### GIVEN INFORMATION
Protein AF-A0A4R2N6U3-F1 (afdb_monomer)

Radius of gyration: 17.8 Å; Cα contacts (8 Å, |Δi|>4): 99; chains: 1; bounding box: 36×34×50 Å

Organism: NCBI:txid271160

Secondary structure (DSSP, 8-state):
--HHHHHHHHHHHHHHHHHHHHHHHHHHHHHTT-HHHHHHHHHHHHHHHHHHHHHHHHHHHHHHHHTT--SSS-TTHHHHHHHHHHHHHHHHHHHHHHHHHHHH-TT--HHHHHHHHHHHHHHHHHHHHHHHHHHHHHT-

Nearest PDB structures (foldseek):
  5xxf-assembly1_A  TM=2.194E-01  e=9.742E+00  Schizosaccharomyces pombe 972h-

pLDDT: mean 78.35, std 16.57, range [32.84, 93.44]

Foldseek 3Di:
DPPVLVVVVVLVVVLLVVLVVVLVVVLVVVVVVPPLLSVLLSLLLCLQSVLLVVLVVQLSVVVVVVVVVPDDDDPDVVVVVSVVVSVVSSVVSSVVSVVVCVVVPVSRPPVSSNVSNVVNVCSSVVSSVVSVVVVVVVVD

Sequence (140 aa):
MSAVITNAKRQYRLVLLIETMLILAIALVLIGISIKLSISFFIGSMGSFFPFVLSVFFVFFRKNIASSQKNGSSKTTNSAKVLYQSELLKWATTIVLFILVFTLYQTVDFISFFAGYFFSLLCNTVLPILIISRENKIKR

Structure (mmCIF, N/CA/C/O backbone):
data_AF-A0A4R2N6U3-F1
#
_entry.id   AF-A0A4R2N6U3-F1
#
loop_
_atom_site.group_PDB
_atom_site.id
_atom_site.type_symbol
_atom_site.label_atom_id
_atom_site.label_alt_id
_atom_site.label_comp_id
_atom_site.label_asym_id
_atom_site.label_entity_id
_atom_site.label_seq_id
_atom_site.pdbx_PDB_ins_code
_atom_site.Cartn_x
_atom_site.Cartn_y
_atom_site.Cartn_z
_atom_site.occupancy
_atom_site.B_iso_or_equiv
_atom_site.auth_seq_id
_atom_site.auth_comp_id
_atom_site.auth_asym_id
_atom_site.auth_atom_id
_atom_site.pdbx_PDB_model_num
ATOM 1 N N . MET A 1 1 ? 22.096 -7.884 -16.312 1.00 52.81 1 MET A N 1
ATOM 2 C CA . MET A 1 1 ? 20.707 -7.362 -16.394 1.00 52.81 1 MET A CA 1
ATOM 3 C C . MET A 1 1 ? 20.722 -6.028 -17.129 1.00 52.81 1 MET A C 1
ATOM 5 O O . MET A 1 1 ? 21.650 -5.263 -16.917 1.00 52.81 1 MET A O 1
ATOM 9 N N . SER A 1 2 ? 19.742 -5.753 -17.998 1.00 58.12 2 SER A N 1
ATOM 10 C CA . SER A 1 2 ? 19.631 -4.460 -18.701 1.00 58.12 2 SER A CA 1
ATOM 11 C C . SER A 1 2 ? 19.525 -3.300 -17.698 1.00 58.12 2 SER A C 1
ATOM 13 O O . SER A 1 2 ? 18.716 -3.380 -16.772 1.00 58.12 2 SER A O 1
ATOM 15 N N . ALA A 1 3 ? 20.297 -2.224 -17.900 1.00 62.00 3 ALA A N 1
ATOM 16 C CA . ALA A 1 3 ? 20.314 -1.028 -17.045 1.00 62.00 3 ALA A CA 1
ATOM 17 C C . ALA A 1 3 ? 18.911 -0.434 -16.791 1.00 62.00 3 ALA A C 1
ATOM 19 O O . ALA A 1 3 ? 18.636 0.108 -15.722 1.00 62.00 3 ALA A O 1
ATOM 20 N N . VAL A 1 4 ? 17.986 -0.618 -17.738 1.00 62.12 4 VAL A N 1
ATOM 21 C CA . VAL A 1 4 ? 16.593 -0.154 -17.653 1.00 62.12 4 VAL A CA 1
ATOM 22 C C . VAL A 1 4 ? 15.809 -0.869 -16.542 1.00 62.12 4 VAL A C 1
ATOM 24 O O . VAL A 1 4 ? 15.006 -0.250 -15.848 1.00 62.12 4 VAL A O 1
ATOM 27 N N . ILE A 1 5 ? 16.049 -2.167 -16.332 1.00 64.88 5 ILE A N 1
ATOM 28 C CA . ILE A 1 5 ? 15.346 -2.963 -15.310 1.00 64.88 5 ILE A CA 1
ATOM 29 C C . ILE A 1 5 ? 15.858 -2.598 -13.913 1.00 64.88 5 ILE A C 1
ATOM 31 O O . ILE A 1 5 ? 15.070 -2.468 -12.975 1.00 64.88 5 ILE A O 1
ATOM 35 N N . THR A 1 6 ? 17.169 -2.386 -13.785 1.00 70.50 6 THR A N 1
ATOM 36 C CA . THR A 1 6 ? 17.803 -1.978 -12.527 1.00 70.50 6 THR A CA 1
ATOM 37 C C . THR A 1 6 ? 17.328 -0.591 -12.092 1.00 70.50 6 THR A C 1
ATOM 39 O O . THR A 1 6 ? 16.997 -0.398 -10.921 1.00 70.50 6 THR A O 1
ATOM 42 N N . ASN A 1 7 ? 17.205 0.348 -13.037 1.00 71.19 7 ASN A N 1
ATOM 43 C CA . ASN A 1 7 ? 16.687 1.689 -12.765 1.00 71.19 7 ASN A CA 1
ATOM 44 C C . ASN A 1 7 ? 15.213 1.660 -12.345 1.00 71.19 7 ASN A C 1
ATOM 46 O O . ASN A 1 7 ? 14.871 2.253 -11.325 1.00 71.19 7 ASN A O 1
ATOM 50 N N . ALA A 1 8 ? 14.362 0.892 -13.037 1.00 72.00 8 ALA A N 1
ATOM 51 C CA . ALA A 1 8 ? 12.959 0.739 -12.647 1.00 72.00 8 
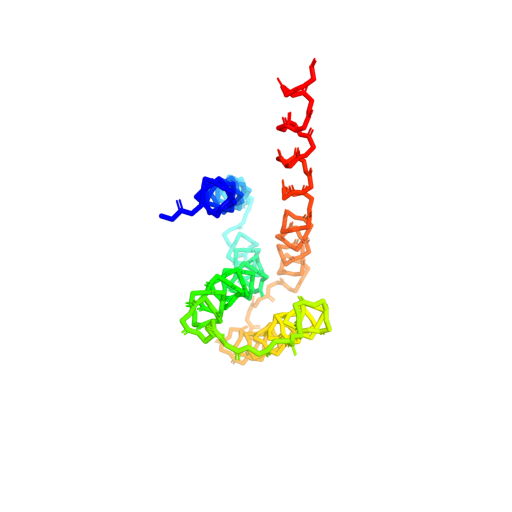ALA A CA 1
ATOM 52 C C . ALA A 1 8 ? 12.823 0.177 -11.220 1.00 72.00 8 ALA A C 1
ATOM 54 O O . ALA A 1 8 ? 12.089 0.723 -10.400 1.00 72.00 8 ALA A O 1
ATOM 55 N N . LYS A 1 9 ? 13.589 -0.866 -10.867 1.00 77.00 9 LYS A N 1
ATOM 56 C CA . LYS A 1 9 ? 13.572 -1.432 -9.506 1.00 77.00 9 LYS A CA 1
ATOM 57 C C . LYS A 1 9 ? 13.992 -0.403 -8.447 1.00 77.00 9 LYS A C 1
ATOM 59 O O . LYS A 1 9 ? 13.393 -0.352 -7.374 1.00 77.00 9 LYS A O 1
ATOM 64 N N . ARG A 1 10 ? 14.997 0.430 -8.745 1.00 79.25 10 ARG A N 1
ATOM 65 C CA . ARG A 1 10 ? 15.446 1.513 -7.855 1.00 79.25 10 ARG A CA 1
ATOM 66 C C . ARG A 1 10 ? 14.357 2.570 -7.658 1.00 79.25 10 ARG A C 1
ATOM 68 O O . ARG A 1 10 ? 14.128 2.972 -6.522 1.00 79.25 10 ARG A O 1
ATOM 75 N N . GLN A 1 11 ? 13.665 2.970 -8.724 1.00 79.50 11 GLN A N 1
ATOM 76 C CA . GLN A 1 11 ? 12.557 3.928 -8.656 1.00 79.50 11 GLN A CA 1
ATOM 77 C C . GLN A 1 11 ? 11.402 3.405 -7.794 1.00 79.50 11 GLN A C 1
ATOM 79 O O . GLN A 1 11 ? 10.974 4.099 -6.878 1.00 79.50 11 GLN A O 1
ATOM 84 N N . TYR A 1 12 ? 10.948 2.166 -8.011 1.00 82.38 12 TYR A N 1
ATOM 85 C CA . TYR A 1 12 ? 9.877 1.579 -7.194 1.00 82.38 12 TYR A CA 1
ATOM 86 C C . TYR A 1 12 ? 10.272 1.434 -5.721 1.00 82.38 12 TYR A C 1
ATOM 88 O O . TYR A 1 12 ? 9.443 1.639 -4.840 1.00 82.38 12 TYR A O 1
ATOM 96 N N . ARG A 1 13 ? 11.545 1.141 -5.427 1.00 83.44 13 ARG A N 1
ATOM 97 C CA . ARG A 1 13 ? 12.035 1.112 -4.041 1.00 83.44 13 ARG A CA 1
ATOM 98 C C . ARG A 1 13 ? 11.970 2.491 -3.381 1.00 83.44 13 ARG A C 1
ATOM 100 O O . ARG A 1 13 ? 11.615 2.574 -2.212 1.00 83.44 13 ARG A O 1
ATOM 107 N N . LEU A 1 14 ? 12.298 3.551 -4.122 1.00 85.25 14 LEU A N 1
ATOM 108 C CA . LEU A 1 14 ? 12.179 4.927 -3.634 1.00 85.25 14 LEU A CA 1
ATOM 109 C C . LEU A 1 14 ? 10.719 5.326 -3.413 1.00 85.25 14 LEU A C 1
ATOM 111 O O . LEU A 1 14 ? 10.429 5.923 -2.384 1.00 85.25 14 LEU A O 1
ATOM 115 N N . VAL A 1 15 ? 9.812 4.958 -4.326 1.00 87.38 15 VAL A N 1
ATOM 116 C CA . VAL A 1 15 ? 8.364 5.178 -4.159 1.00 87.38 15 VAL A CA 1
ATOM 117 C C . VAL A 1 15 ? 7.882 4.563 -2.846 1.00 87.38 15 VAL A C 1
ATOM 119 O O . VAL A 1 15 ? 7.321 5.274 -2.022 1.00 87.38 15 VAL A O 1
ATOM 122 N N . LEU A 1 16 ? 8.168 3.275 -2.625 1.00 87.19 16 LEU A N 1
ATOM 123 C CA . LEU A 1 16 ? 7.752 2.562 -1.414 1.00 87.19 16 LEU A CA 1
ATOM 124 C C . LEU A 1 16 ? 8.354 3.177 -0.143 1.00 87.19 16 LEU A C 1
ATOM 126 O O . LEU A 1 16 ? 7.679 3.287 0.877 1.00 87.19 16 LEU A O 1
ATOM 130 N N . LEU A 1 17 ? 9.616 3.610 -0.191 1.00 88.75 17 LEU A N 1
ATOM 131 C CA . LEU A 1 17 ? 10.257 4.269 0.948 1.00 88.75 17 LEU A CA 1
ATOM 132 C C . LEU A 1 17 ? 9.593 5.616 1.265 1.00 88.75 17 LEU A C 1
ATOM 134 O O . LEU A 1 17 ? 9.311 5.904 2.423 1.00 88.75 17 LEU A O 1
ATOM 138 N N . ILE A 1 18 ? 9.309 6.434 0.252 1.00 88.88 18 ILE A N 1
ATOM 139 C CA . ILE A 1 18 ? 8.650 7.732 0.447 1.00 88.88 18 ILE A CA 1
ATOM 140 C C . ILE A 1 18 ? 7.223 7.540 0.964 1.00 88.88 18 ILE A C 1
ATOM 142 O O . ILE A 1 18 ? 6.808 8.238 1.885 1.00 88.88 18 ILE A O 1
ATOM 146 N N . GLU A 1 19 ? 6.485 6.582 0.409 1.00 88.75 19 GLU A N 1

### WORK TO COMPLETE
Go through the listing above and write out exactly the lines starting with the one holding "ATOM 16 C CA" and running through the one holding "ATOM 39 O O", ends included, and no others.

### SOLUTION TO THIS TASK
ATOM 16 C CA . ALA A 1 3 ? 20.314 -1.028 -17.045 1.00 62.00 3 ALA A CA 1
ATOM 17 C C . ALA A 1 3 ? 18.911 -0.434 -16.791 1.00 62.00 3 ALA A C 1
ATOM 19 O O . ALA A 1 3 ? 18.636 0.108 -15.722 1.00 62.00 3 ALA A O 1
ATOM 20 N N . VAL A 1 4 ? 17.986 -0.618 -17.738 1.00 62.12 4 VAL A N 1
ATOM 21 C CA . VAL A 1 4 ? 16.593 -0.154 -17.653 1.00 62.12 4 VAL A CA 1
ATOM 22 C C . VAL A 1 4 ? 15.809 -0.869 -16.542 1.00 62.12 4 VAL A C 1
ATOM 24 O O . VAL A 1 4 ? 15.006 -0.250 -15.848 1.00 62.12 4 VAL A O 1
ATOM 27 N N . ILE A 1 5 ? 16.049 -2.167 -16.332 1.00 64.88 5 ILE A N 1
ATOM 28 C CA . ILE A 1 5 ? 15.346 -2.963 -15.310 1.00 64.88 5 ILE A CA 1
ATOM 29 C C . ILE A 1 5 ? 15.858 -2.598 -13.913 1.00 64.88 5 ILE A C 1
ATOM 31 O O . ILE A 1 5 ? 15.070 -2.468 -12.975 1.00 64.88 5 ILE A O 1
ATOM 35 N N . THR A 1 6 ? 17.169 -2.386 -13.785 1.00 70.50 6 THR A N 1
ATOM 36 C CA . THR A 1 6 ? 17.803 -1.978 -12.527 1.00 70.50 6 THR A CA 1
ATOM 37 C C . THR A 1 6 ? 17.328 -0.591 -12.092 1.00 70.50 6 THR A C 1
ATOM 39 O O . THR A 1 6 ? 16.997 -0.398 -10.921 1.00 70.50 6 THR A O 1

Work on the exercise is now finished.